* **Exercise aim**: Print only the lines below from the one with "ATOM 132 N N" to the one with "ATOM 171 C C", both included, exactly as they stand. Leave pictures out.

* **Given entries**:
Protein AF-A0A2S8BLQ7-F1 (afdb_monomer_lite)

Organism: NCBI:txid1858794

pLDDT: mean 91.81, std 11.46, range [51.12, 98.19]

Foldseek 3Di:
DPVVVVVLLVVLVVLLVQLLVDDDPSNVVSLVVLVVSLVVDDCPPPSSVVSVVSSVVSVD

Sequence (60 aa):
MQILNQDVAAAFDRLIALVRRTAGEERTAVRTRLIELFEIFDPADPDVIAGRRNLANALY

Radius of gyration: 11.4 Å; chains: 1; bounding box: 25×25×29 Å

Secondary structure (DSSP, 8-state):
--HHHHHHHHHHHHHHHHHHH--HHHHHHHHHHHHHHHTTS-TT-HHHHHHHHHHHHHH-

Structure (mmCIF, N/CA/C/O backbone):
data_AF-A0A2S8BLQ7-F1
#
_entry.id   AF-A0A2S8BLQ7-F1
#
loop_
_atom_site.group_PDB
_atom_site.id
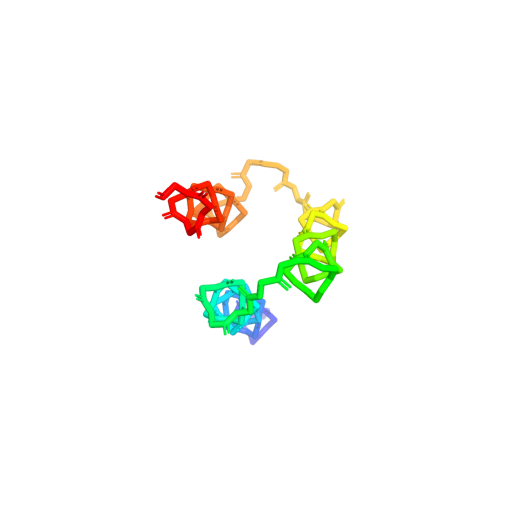
_atom_site.type_symbol
_atom_site.label_atom_id
_atom_site.label_alt_id
_atom_site.label_comp_id
_atom_site.label_asym_id
_atom_site.label_entity_id
_atom_site.label_seq_id
_atom_site.pdbx_PDB_ins_code
_atom_site.Cartn_x
_atom_site.Cartn_y
_atom_site.Cartn_z
_atom_site.occupancy
_atom_site.B_iso_or_equiv
_atom_site.auth_seq_id
_atom_site.auth_comp_id
_atom_site.auth_asym_id
_atom_site.auth_atom_id
_atom_site.pdbx_PDB_model_num
ATOM 1 N N . MET A 1 1 ? 12.805 -16.512 -14.923 1.00 51.12 1 MET A N 1
ATOM 2 C CA . MET A 1 1 ? 12.671 -15.505 -13.844 1.00 51.12 1 MET A CA 1
ATOM 3 C C . MET A 1 1 ? 11.282 -14.834 -13.827 1.00 51.12 1 MET A C 1
ATOM 5 O O . MET A 1 1 ? 11.180 -13.695 -13.414 1.00 51.12 1 MET A O 1
ATOM 9 N N . GLN A 1 2 ? 10.192 -15.500 -14.241 1.00 57.47 2 GLN A N 1
ATOM 10 C CA . GLN A 1 2 ? 8.871 -14.845 -14.393 1.00 57.47 2 GLN A CA 1
ATOM 11 C C . GLN A 1 2 ? 7.883 -15.155 -13.249 1.00 57.47 2 GLN A C 1
ATOM 13 O O . GLN A 1 2 ? 6.865 -14.489 -13.114 1.00 57.47 2 GLN A O 1
ATOM 18 N N . ILE A 1 3 ? 8.206 -16.141 -12.404 1.00 56.00 3 ILE A N 1
ATOM 19 C CA . ILE A 1 3 ? 7.347 -16.591 -11.297 1.00 56.00 3 ILE A CA 1
ATOM 20 C C . ILE A 1 3 ? 7.399 -15.603 -10.116 1.00 56.00 3 ILE A C 1
ATOM 22 O O . ILE A 1 3 ? 6.363 -15.310 -9.536 1.00 56.00 3 ILE A O 1
ATOM 26 N N . LEU A 1 4 ? 8.565 -15.005 -9.824 1.00 61.00 4 LEU A N 1
ATOM 27 C CA . LEU A 1 4 ? 8.718 -14.106 -8.671 1.00 61.00 4 LEU A CA 1
ATOM 28 C C . LEU A 1 4 ? 7.863 -12.827 -8.779 1.00 61.00 4 LEU A C 1
ATOM 30 O O . LEU A 1 4 ? 7.274 -12.414 -7.788 1.00 61.00 4 LEU A O 1
ATOM 34 N N . ASN A 1 5 ? 7.756 -12.217 -9.967 1.00 61.09 5 ASN A N 1
ATOM 35 C CA . ASN A 1 5 ? 7.022 -10.950 -10.129 1.00 61.09 5 ASN A CA 1
ATOM 36 C C . ASN A 1 5 ? 5.504 -11.111 -9.988 1.00 61.09 5 ASN A C 1
ATOM 38 O O . ASN A 1 5 ? 4.843 -10.258 -9.402 1.00 61.09 5 ASN A O 1
ATOM 42 N N . GLN A 1 6 ? 4.948 -12.219 -10.490 1.00 68.31 6 GLN A N 1
ATOM 43 C CA . GLN A 1 6 ? 3.513 -12.501 -10.368 1.00 68.31 6 GLN A CA 1
ATOM 44 C C . GLN A 1 6 ? 3.096 -12.645 -8.896 1.00 68.31 6 GLN A C 1
ATOM 46 O O . GLN A 1 6 ? 2.043 -12.141 -8.504 1.00 68.31 6 GLN A O 1
ATOM 51 N N . ASP A 1 7 ? 3.939 -13.271 -8.070 1.00 82.06 7 ASP A N 1
ATOM 52 C CA . ASP A 1 7 ? 3.672 -13.428 -6.638 1.00 82.06 7 ASP A CA 1
ATOM 53 C C . ASP A 1 7 ? 3.737 -12.094 -5.875 1.00 82.06 7 ASP A C 1
ATOM 55 O O . ASP A 1 7 ? 2.953 -11.872 -4.948 1.00 82.06 7 ASP A O 1
ATOM 59 N N . VAL A 1 8 ? 4.626 -11.180 -6.278 1.00 84.12 8 VAL A N 1
ATOM 60 C CA . VAL A 1 8 ? 4.799 -9.867 -5.634 1.00 84.12 8 VAL A CA 1
ATOM 61 C C . VAL A 1 8 ? 3.616 -8.943 -5.903 1.00 84.12 8 VAL A C 1
ATOM 63 O O . VAL A 1 8 ? 3.040 -8.404 -4.956 1.00 84.12 8 VAL A O 1
ATOM 66 N N . ALA A 1 9 ? 3.200 -8.800 -7.164 1.00 87.31 9 ALA A N 1
ATOM 67 C CA . ALA A 1 9 ? 2.032 -7.990 -7.507 1.00 87.31 9 ALA A CA 1
ATOM 68 C C . ALA A 1 9 ? 0.771 -8.501 -6.781 1.00 87.31 9 ALA A C 1
ATOM 70 O O . ALA A 1 9 ? 0.035 -7.728 -6.162 1.00 87.31 9 ALA A O 1
ATOM 71 N N . ALA A 1 10 ? 0.587 -9.826 -6.736 1.00 90.50 10 ALA A N 1
ATOM 72 C CA . ALA A 1 10 ? -0.505 -10.444 -5.990 1.00 90.50 10 ALA A CA 1
ATOM 73 C C . ALA A 1 10 ? -0.419 -10.185 -4.472 1.00 90.50 10 ALA A C 1
ATOM 75 O O . ALA A 1 10 ? -1.450 -10.062 -3.804 1.00 90.50 10 ALA A O 1
ATOM 76 N N . ALA A 1 11 ? 0.787 -10.099 -3.901 1.00 91.06 11 ALA A N 1
ATOM 77 C CA . ALA A 1 11 ? 0.977 -9.755 -2.494 1.00 91.06 11 ALA A CA 1
ATOM 78 C C . ALA A 1 11 ? 0.572 -8.302 -2.197 1.00 91.06 11 ALA A C 1
ATOM 80 O O . ALA A 1 11 ? -0.124 -8.063 -1.204 1.00 91.06 11 ALA A O 1
ATOM 81 N N . PHE A 1 12 ? 0.935 -7.350 -3.067 1.00 95.44 12 PHE A N 1
ATOM 82 C CA . PHE A 1 12 ? 0.486 -5.960 -2.949 1.00 95.44 12 PHE A CA 1
ATOM 83 C C . PHE A 1 12 ? -1.036 -5.868 -2.972 1.00 95.44 12 PHE A C 1
ATOM 85 O O . PHE A 1 12 ? -1.62
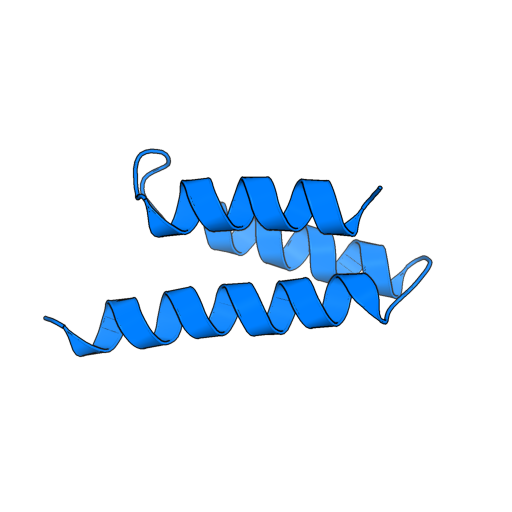3 -5.298 -2.051 1.00 95.44 12 PHE A O 1
ATOM 92 N N . ASP A 1 13 ? -1.685 -6.499 -3.948 1.00 95.69 13 ASP A N 1
ATOM 93 C CA . ASP A 1 13 ? -3.143 -6.464 -4.078 1.00 95.69 13 ASP A CA 1
ATOM 94 C C . ASP A 1 13 ? -3.854 -7.011 -2.833 1.00 95.69 13 ASP A C 1
ATOM 96 O O . ASP A 1 13 ? -4.806 -6.404 -2.332 1.00 95.69 13 ASP A O 1
ATOM 100 N N . ARG A 1 14 ? -3.364 -8.125 -2.269 1.00 95.44 14 ARG A N 1
ATOM 101 C CA . ARG A 1 14 ? -3.925 -8.718 -1.042 1.00 95.44 14 ARG A CA 1
ATOM 102 C C . ARG A 1 14 ? -3.813 -7.780 0.156 1.00 95.44 14 ARG A C 1
ATOM 104 O O . ARG A 1 14 ? -4.778 -7.654 0.917 1.00 95.44 14 ARG A O 1
ATOM 111 N N . LEU A 1 15 ? -2.662 -7.132 0.335 1.00 96.88 15 LEU A N 1
ATOM 112 C CA . LEU A 1 15 ? -2.445 -6.200 1.441 1.00 96.88 15 LEU A CA 1
ATOM 113 C C . LEU A 1 15 ? -3.249 -4.908 1.254 1.00 96.88 15 LEU A C 1
ATOM 115 O O . LEU A 1 15 ? -3.837 -4.416 2.212 1.00 96.88 15 LEU A O 1
ATOM 119 N N . ILE A 1 16 ? -3.372 -4.394 0.030 1.00 97.94 16 ILE A N 1
ATOM 120 C CA . ILE A 1 16 ? -4.181 -3.201 -0.263 1.00 97.94 16 ILE A CA 1
ATOM 121 C C . ILE A 1 16 ? -5.667 -3.491 -0.023 1.00 97.94 16 ILE A C 1
ATOM 123 O O . ILE A 1 16 ? -6.371 -2.692 0.598 1.00 97.94 16 ILE A O 1
ATOM 127 N N . ALA A 1 17 ? -6.152 -4.665 -0.436 1.00 98.06 17 ALA A N 1
ATOM 128 C CA . ALA A 1 17 ? -7.502 -5.114 -0.110 1.00 98.06 17 ALA A CA 1
ATOM 129 C C . ALA A 1 17 ? -7.715 -5.257 1.409 1.00 98.06 17 ALA A C 1
ATOM 131 O O . ALA A 1 17 ? -8.822 -5.023 1.899 1.00 98.06 17 ALA A O 1
ATOM 132 N N . LEU A 1 18 ? -6.673 -5.623 2.164 1.00 98.06 18 LEU A N 1
ATOM 133 C CA . LEU A 1 18 ? -6.711 -5.672 3.626 1.00 98.06 18 LEU A CA 1
ATOM 134 C C . LEU A 1 18 ? -6.769 -4.264 4.249 1.00 98.06 18 LEU A C 1
ATOM 136 O O . LEU A 1 18 ? -7.572 -4.048 5.152 1.00 98.06 18 LEU A O 1
ATOM 140 N N . VAL A 1 19 ? -6.032 -3.276 3.729 1.00 98.19 19 VAL A N 1
ATOM 141 C CA . VAL A 1 19 ? -6.133 -1.867 4.174 1.00 98.19 19 VAL A CA 1
ATOM 142 C C . VAL A 1 19 ? -7.571 -1.348 4.065 1.00 98.19 19 VAL A C 1
ATOM 144 O O . VAL A 1 19 ? -8.081 -0.735 5.002 1.00 98.19 19 V
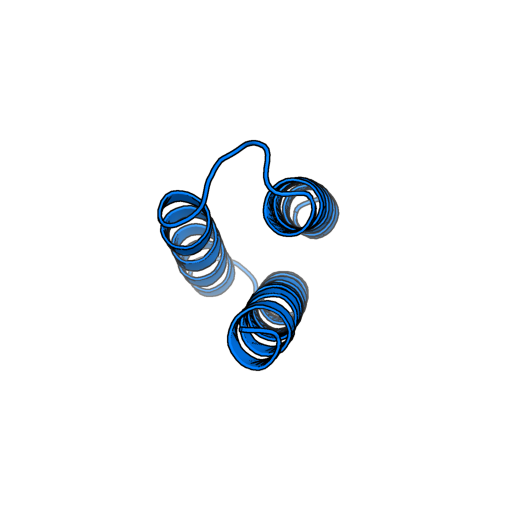AL A O 1
ATOM 147 N N . ARG A 1 20 ? -8.256 -1.639 2.950 1.00 97.69 20 ARG A N 1
ATOM 148 C CA . ARG A 1 20 ? -9.638 -1.180 2.710 1.00 97.69 20 ARG A CA 1
ATOM 149 C C . ARG A 1 20 ? -10.651 -1.723 3.721 1.00 97.69 20 ARG A C 1
ATOM 151 O O . ARG A 1 20 ? -11.601 -1.020 4.051 1.00 97.69 20 ARG A O 1
ATOM 158 N N . ARG A 1 21 ? -10.468 -2.958 4.204 1.00 97.62 21 ARG A N 1
ATOM 159 C CA . ARG A 1 21 ? -11.414 -3.633 5.119 1.00 97.62 21 ARG A CA 1
ATOM 160 C C . ARG A 1 21 ? -11.103 -3.448 6.605 1.00 97.62 21 ARG A C 1
ATOM 162 O O . ARG A 1 21 ? -11.900 -3.864 7.435 1.00 97.62 21 ARG A O 1
ATOM 169 N N . THR A 1 22 ? -9.956 -2.864 6.933 1.00 97.44 22 THR A N 1
ATOM 170 C CA . THR A 1 22 ? -9.494 -2.662 8.314 1.00 97.44 22 THR A CA 1
ATOM 171 C C . THR A 1 22 ? -9.630 -1.200 8.719 1.00 97.44 22 THR A C 1
ATOM 173 O O . THR A 1 22 ? -9.782 -0.325 7.863 1.00 97.44 22 THR A O 1
ATOM 176 N N . ALA A 1 23 ? -9.579 -0.911 10.020 1.00 97.25 23 ALA A N 1
ATOM 177 C CA . ALA A 1 23 ? -9.618 0.445 10.572 1.00 97.25 23 ALA A CA 1
ATOM 178 C C . ALA A 1 23 ? -8.675 0.571 11.783 1.00 97.25 23 ALA A C 1
ATOM 180 O O . ALA A 1 23 ? -8.149 -0.426 12.272 1.00 97.25 23 ALA A O 1
ATOM 181 N N . GLY A 1 24 ? -8.445 1.802 12.251 1.00 97.56 24 GLY A N 1
ATOM 182 C CA . GLY A 1 24 ? -7.648 2.073 13.452 1.00 97.56 24 GLY A CA 1
ATOM 183 C C . GLY A 1 24 ? -6.232 1.484 13.402 1.00 97.56 24 GLY A C 1
ATOM 184 O O . GLY A 1 24 ? -5.503 1.650 12.419 1.00 97.56 24 GLY A O 1
ATOM 185 N N . GLU A 1 25 ? -5.840 0.802 14.477 1.00 97.94 25 GLU A N 1
ATOM 186 C CA . GLU A 1 25 ? -4.510 0.199 14.619 1.00 97.94 25 GLU A CA 1
ATOM 187 C C . GLU A 1 25 ? -4.254 -0.909 13.596 1.00 97.94 25 GLU A C 1
ATOM 189 O O . GLU A 1 25 ? -3.162 -0.980 13.034 1.00 97.94 25 GLU A O 1
ATOM 194 N N . GLU A 1 26 ? -5.268 -1.714 13.269 1.00 97.62 26 GLU A N 1
ATOM 195 C CA . GLU A 1 26 ? -5.130 -2.790 12.284 1.00 97.62 26 GLU A CA 1
ATOM 196 C C . GLU A 1 26 ? -4.820 -2.221 10.893 1.00 97.62 26 GLU A C 1
ATOM 198 O O . GLU A 1 26 ? -3.862 -2.644 10.244 1.00 97.62 26 GLU A O 1
ATOM 203 N N . ARG A 1 27 ? -5.547 -1.175 10.466 1.00 98.19 27 ARG A N 1
ATOM 204 C CA . ARG A 1 27 ? -5.244 -0.472 9.205 1.00 98.19 27 ARG A CA 1
ATOM 205 C C . ARG A 1 27 ? -3.827 0.095 9.209 1.00 98.19 27 ARG A C 1
ATOM 207 O O . ARG A 1 27 ? -3.140 0.057 8.188 1.00 98.19 27 ARG A O 1
ATOM 214 N N . THR A 1 28 ? -3.388 0.615 10.352 1.00 98.19 28 THR A N 1
ATOM 215 C CA . THR A 1 28 ? -2.051 1.194 10.512 1.00 98.19 28 THR A CA 1
ATOM 216 C C . THR A 1 28 ? -0.966 0.127 10.372 1.00 98.19 28 THR A C 1
ATOM 218 O O . THR A 1 28 ? -0.024 0.330 9.609 1.00 98.19 28 THR A O 1
ATOM 221 N N . ALA A 1 29 ? -1.128 -1.032 11.012 1.00 98.06 29 ALA A N 1
ATOM 222 C CA . ALA A 1 29 ? -0.190 -2.149 10.912 1.00 98.06 29 ALA A CA 1
ATOM 223 C C . ALA A 1 29 ? -0.052 -2.659 9.468 1.00 98.06 29 ALA A C 1
ATOM 225 O O . ALA A 1 29 ? 1.059 -2.847 8.968 1.00 98.06 29 ALA A O 1
ATOM 226 N N . VAL A 1 30 ? -1.174 -2.813 8.760 1.00 97.81 30 VAL A N 1
ATOM 227 C CA . VAL A 1 30 ? -1.177 -3.272 7.362 1.00 97.81 30 VAL A CA 1
ATOM 228 C C . VAL A 1 30 ? -0.520 -2.236 6.447 1.00 97.81 30 VAL A C 1
ATOM 230 O O . VAL A 1 30 ? 0.269 -2.605 5.577 1.00 97.81 30 VAL A O 1
ATOM 233 N N . ARG A 1 31 ? -0.789 -0.938 6.662 1.00 97.81 31 ARG A N 1
ATOM 234 C CA . ARG A 1 31 ? -0.131 0.152 5.926 1.00 97.81 31 ARG A CA 1
ATOM 235 C C . ARG A 1 31 ? 1.384 0.109 6.108 1.00 97.81 31 ARG A C 1
ATOM 237 O O . ARG A 1 31 ? 2.104 0.190 5.118 1.00 97.81 31 ARG A O 1
ATOM 244 N N . THR A 1 32 ? 1.859 -0.018 7.346 1.00 97.81 32 THR A N 1
ATOM 245 C CA . THR A 1 32 ? 3.295 -0.105 7.650 1.00 97.81 32 THR A CA 1
ATOM 246 C C . THR A 1 32 ? 3.927 -1.288 6.930 1.00 97.81 32 THR A C 1
ATOM 248 O O . THR A 1 32 ? 4.931 -1.114 6.245 1.00 97.81 32 THR A O 1
ATOM 251 N N . ARG A 1 33 ? 3.281 -2.459 6.968 1.00 96.00 33 ARG A N 1
ATOM 252 C CA . ARG A 1 33 ? 3.792 -3.647 6.281 1.00 96.00 33 ARG A CA 1
ATOM 253 C C . ARG A 1 33 ? 3.926 -3.454 4.769 1.00 96.00 33 ARG A C 1
ATOM 255 O O . ARG A 1 33 ? 4.875 -3.944 4.165 1.00 96.00 33 ARG A O 1
ATOM 262 N N . LEU A 1 34 ? 2.976 -2.750 4.158 1.00 96.69 34 LEU A N 1
ATOM 263 C CA . LEU A 1 34 ? 3.004 -2.416 2.733 1.00 96.69 34 LEU A CA 1
ATOM 264 C C . LEU A 1 34 ? 4.169 -1.480 2.387 1.00 96.69 34 LEU A C 1
ATOM 266 O O . LEU A 1 34 ? 4.826 -1.681 1.371 1.00 96.69 34 LEU A O 1
ATOM 270 N N . ILE A 1 35 ? 4.443 -0.492 3.245 1.00 96.62 35 ILE A N 1
ATOM 271 C CA . ILE A 1 35 ? 5.573 0.431 3.079 1.00 96.62 35 ILE A CA 1
ATOM 272 C C . ILE A 1 35 ? 6.899 -0.330 3.150 1.00 96.62 35 ILE A C 1
ATOM 274 O O . ILE A 1 35 ? 7.689 -0.220 2.218 1.00 96.62 35 ILE A O 1
ATOM 278 N N . GLU A 1 36 ? 7.100 -1.149 4.185 1.00 95.56 36 GLU A N 1
ATOM 279 C CA . GLU A 1 36 ? 8.295 -1.996 4.328 1.00 95.56 36 GLU A CA 1
ATOM 280 C C . GLU A 1 36 ? 8.491 -2.913 3.119 1.00 95.56 36 GLU A C 1
ATOM 282 O O . GLU A 1 36 ? 9.606 -3.104 2.645 1.00 95.56 36 GLU A O 1
ATOM 287 N N . LEU A 1 37 ? 7.403 -3.492 2.598 1.00 93.88 37 LEU A N 1
ATOM 288 C CA . LEU A 1 37 ? 7.481 -4.369 1.437 1.00 93.88 37 LEU A CA 1
ATOM 289 C C . LEU A 1 37 ? 7.933 -3.602 0.189 1.00 93.88 37 LEU A C 1
ATOM 291 O O . LEU A 1 37 ? 8.742 -4.130 -0.566 1.00 93.88 37 LEU A O 1
ATOM 295 N N . PHE A 1 38 ? 7.468 -2.365 -0.017 1.00 95.50 38 PHE A N 1
ATOM 296 C CA . PHE A 1 38 ? 7.930 -1.530 -1.130 1.00 95.50 38 PHE A CA 1
ATOM 297 C C .
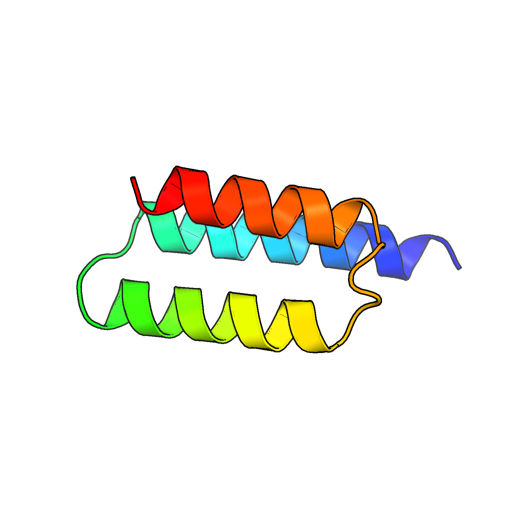 PHE A 1 38 ? 9.412 -1.153 -1.037 1.00 95.50 38 PHE A C 1
ATOM 299 O O . PHE A 1 38 ? 10.021 -0.912 -2.073 1.00 95.50 38 PHE A O 1
ATOM 306 N N . GLU A 1 39 ? 9.991 -1.076 0.163 1.00 94.88 39 GLU A N 1
ATOM 307 C CA . GLU A 1 39 ? 11.408 -0.723 0.361 1.00 94.88 39 GLU A CA 1
ATOM 308 C C . GLU A 1 39 ? 12.379 -1.820 -0.101 1.00 94.88 39 GLU A C 1
ATOM 310 O O . GLU A 1 39 ? 13.564 -1.554 -0.282 1.00 94.88 39 GLU A O 1
ATOM 315 N N . ILE A 1 40 ? 11.886 -3.040 -0.335 1.00 93.62 40 ILE A N 1
ATOM 316 C CA . ILE A 1 40 ? 12.690 -4.170 -0.826 1.00 93.62 40 ILE A CA 1
ATOM 317 C C . ILE A 1 40 ? 12.946 -4.070 -2.344 1.00 93.62 40 ILE A C 1
ATOM 319 O O . ILE A 1 40 ? 13.874 -4.694 -2.859 1.00 93.62 40 ILE A O 1
ATOM 323 N N . PHE A 1 41 ? 12.140 -3.289 -3.066 1.00 93.25 41 PHE A N 1
ATOM 324 C CA . PHE A 1 41 ?
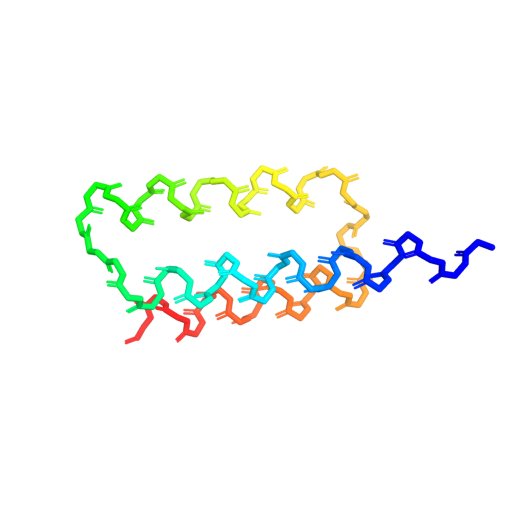 12.155 -3.206 -4.527 1.00 93.25 41 PHE A CA 1
ATOM 325 C C . PHE A 1 41 ? 12.740 -1.883 -5.029 1.00 93.25 41 PHE A C 1
ATOM 327 O O . PHE A 1 41 ? 12.808 -0.893 -4.297 1.00 93.25 41 PHE A O 1
ATOM 334 N N . ASP A 1 42 ? 13.121 -1.852 -6.310 1.00 95.12 42 ASP A N 1
ATOM 335 C CA . ASP A 1 42 ? 13.490 -0.604 -6.978 1.00 95.12 42 ASP A CA 1
ATOM 336 C C . ASP A 1 42 ? 12.278 0.356 -6.990 1.00 95.12 42 ASP A C 1
ATOM 338 O O . ASP A 1 42 ? 11.186 -0.039 -7.412 1.00 95.12 42 ASP A O 1
ATOM 342 N N . PRO A 1 43 ? 12.419 1.621 -6.549 1.00 94.06 43 PRO A N 1
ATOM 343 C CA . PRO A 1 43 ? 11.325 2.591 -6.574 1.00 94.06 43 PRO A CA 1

* **Problem solution**:
ATOM 132 N N . LEU A 1 18 ? -6.673 -5.623 2.164 1.00 98.06 18 LEU A N 1
ATOM 133 C CA . LEU A 1 18 ? -6.711 -5.672 3.626 1.00 98.06 18 LEU A CA 1
ATOM 134 C C . LEU A 1 18 ? -6.769 -4.264 4.249 1.00 98.06 18 LEU A C 1
ATOM 136 O O . LEU A 1 18 ? -7.572 -4.048 5.152 1.00 98.06 18 LEU A O 1
ATOM 140 N N . VAL A 1 19 ? -6.032 -3.276 3.729 1.00 98.19 19 VAL A N 1
ATOM 141 C CA . VAL A 1 19 ? -6.133 -1.867 4.174 1.00 98.19 19 VAL A CA 1
ATOM 142 C C . VAL A 1 19 ? -7.571 -1.348 4.065 1.00 98.19 19 VAL A C 1
ATOM 144 O O . VAL A 1 19 ? -8.081 -0.735 5.002 1.00 98.19 19 V
AL A O 1
ATOM 147 N N . ARG A 1 20 ? -8.256 -1.639 2.950 1.00 97.69 20 ARG A N 1
ATOM 148 C CA . ARG A 1 20 ? -9.638 -1.180 2.710 1.00 97.69 20 ARG A CA 1
ATOM 149 C C . ARG A 1 20 ? -10.651 -1.723 3.721 1.00 97.69 20 ARG A C 1
ATOM 151 O O . ARG A 1 20 ? -11.601 -1.020 4.051 1.00 97.69 20 ARG A O 1
ATOM 158 N N . ARG A 1 21 ? -10.468 -2.958 4.204 1.00 97.62 21 ARG A N 1
ATOM 159 C CA . ARG A 1 21 ? -11.414 -3.633 5.119 1.00 97.62 21 ARG A CA 1
ATOM 160 C C . ARG A 1 21 ? -11.103 -3.448 6.605 1.00 97.62 21 ARG A C 1
ATOM 162 O O . ARG A 1 21 ? -11.900 -3.864 7.435 1.00 97.62 21 ARG A O 1
ATOM 169 N N . THR A 1 22 ? -9.956 -2.864 6.933 1.00 97.44 22 THR A N 1
ATOM 170 C CA . THR A 1 22 ? -9.494 -2.662 8.314 1.00 97.44 22 THR A CA 1
ATOM 171 C C . THR A 1 22 ? -9.630 -1.200 8.719 1.00 97.44 22 THR A C 1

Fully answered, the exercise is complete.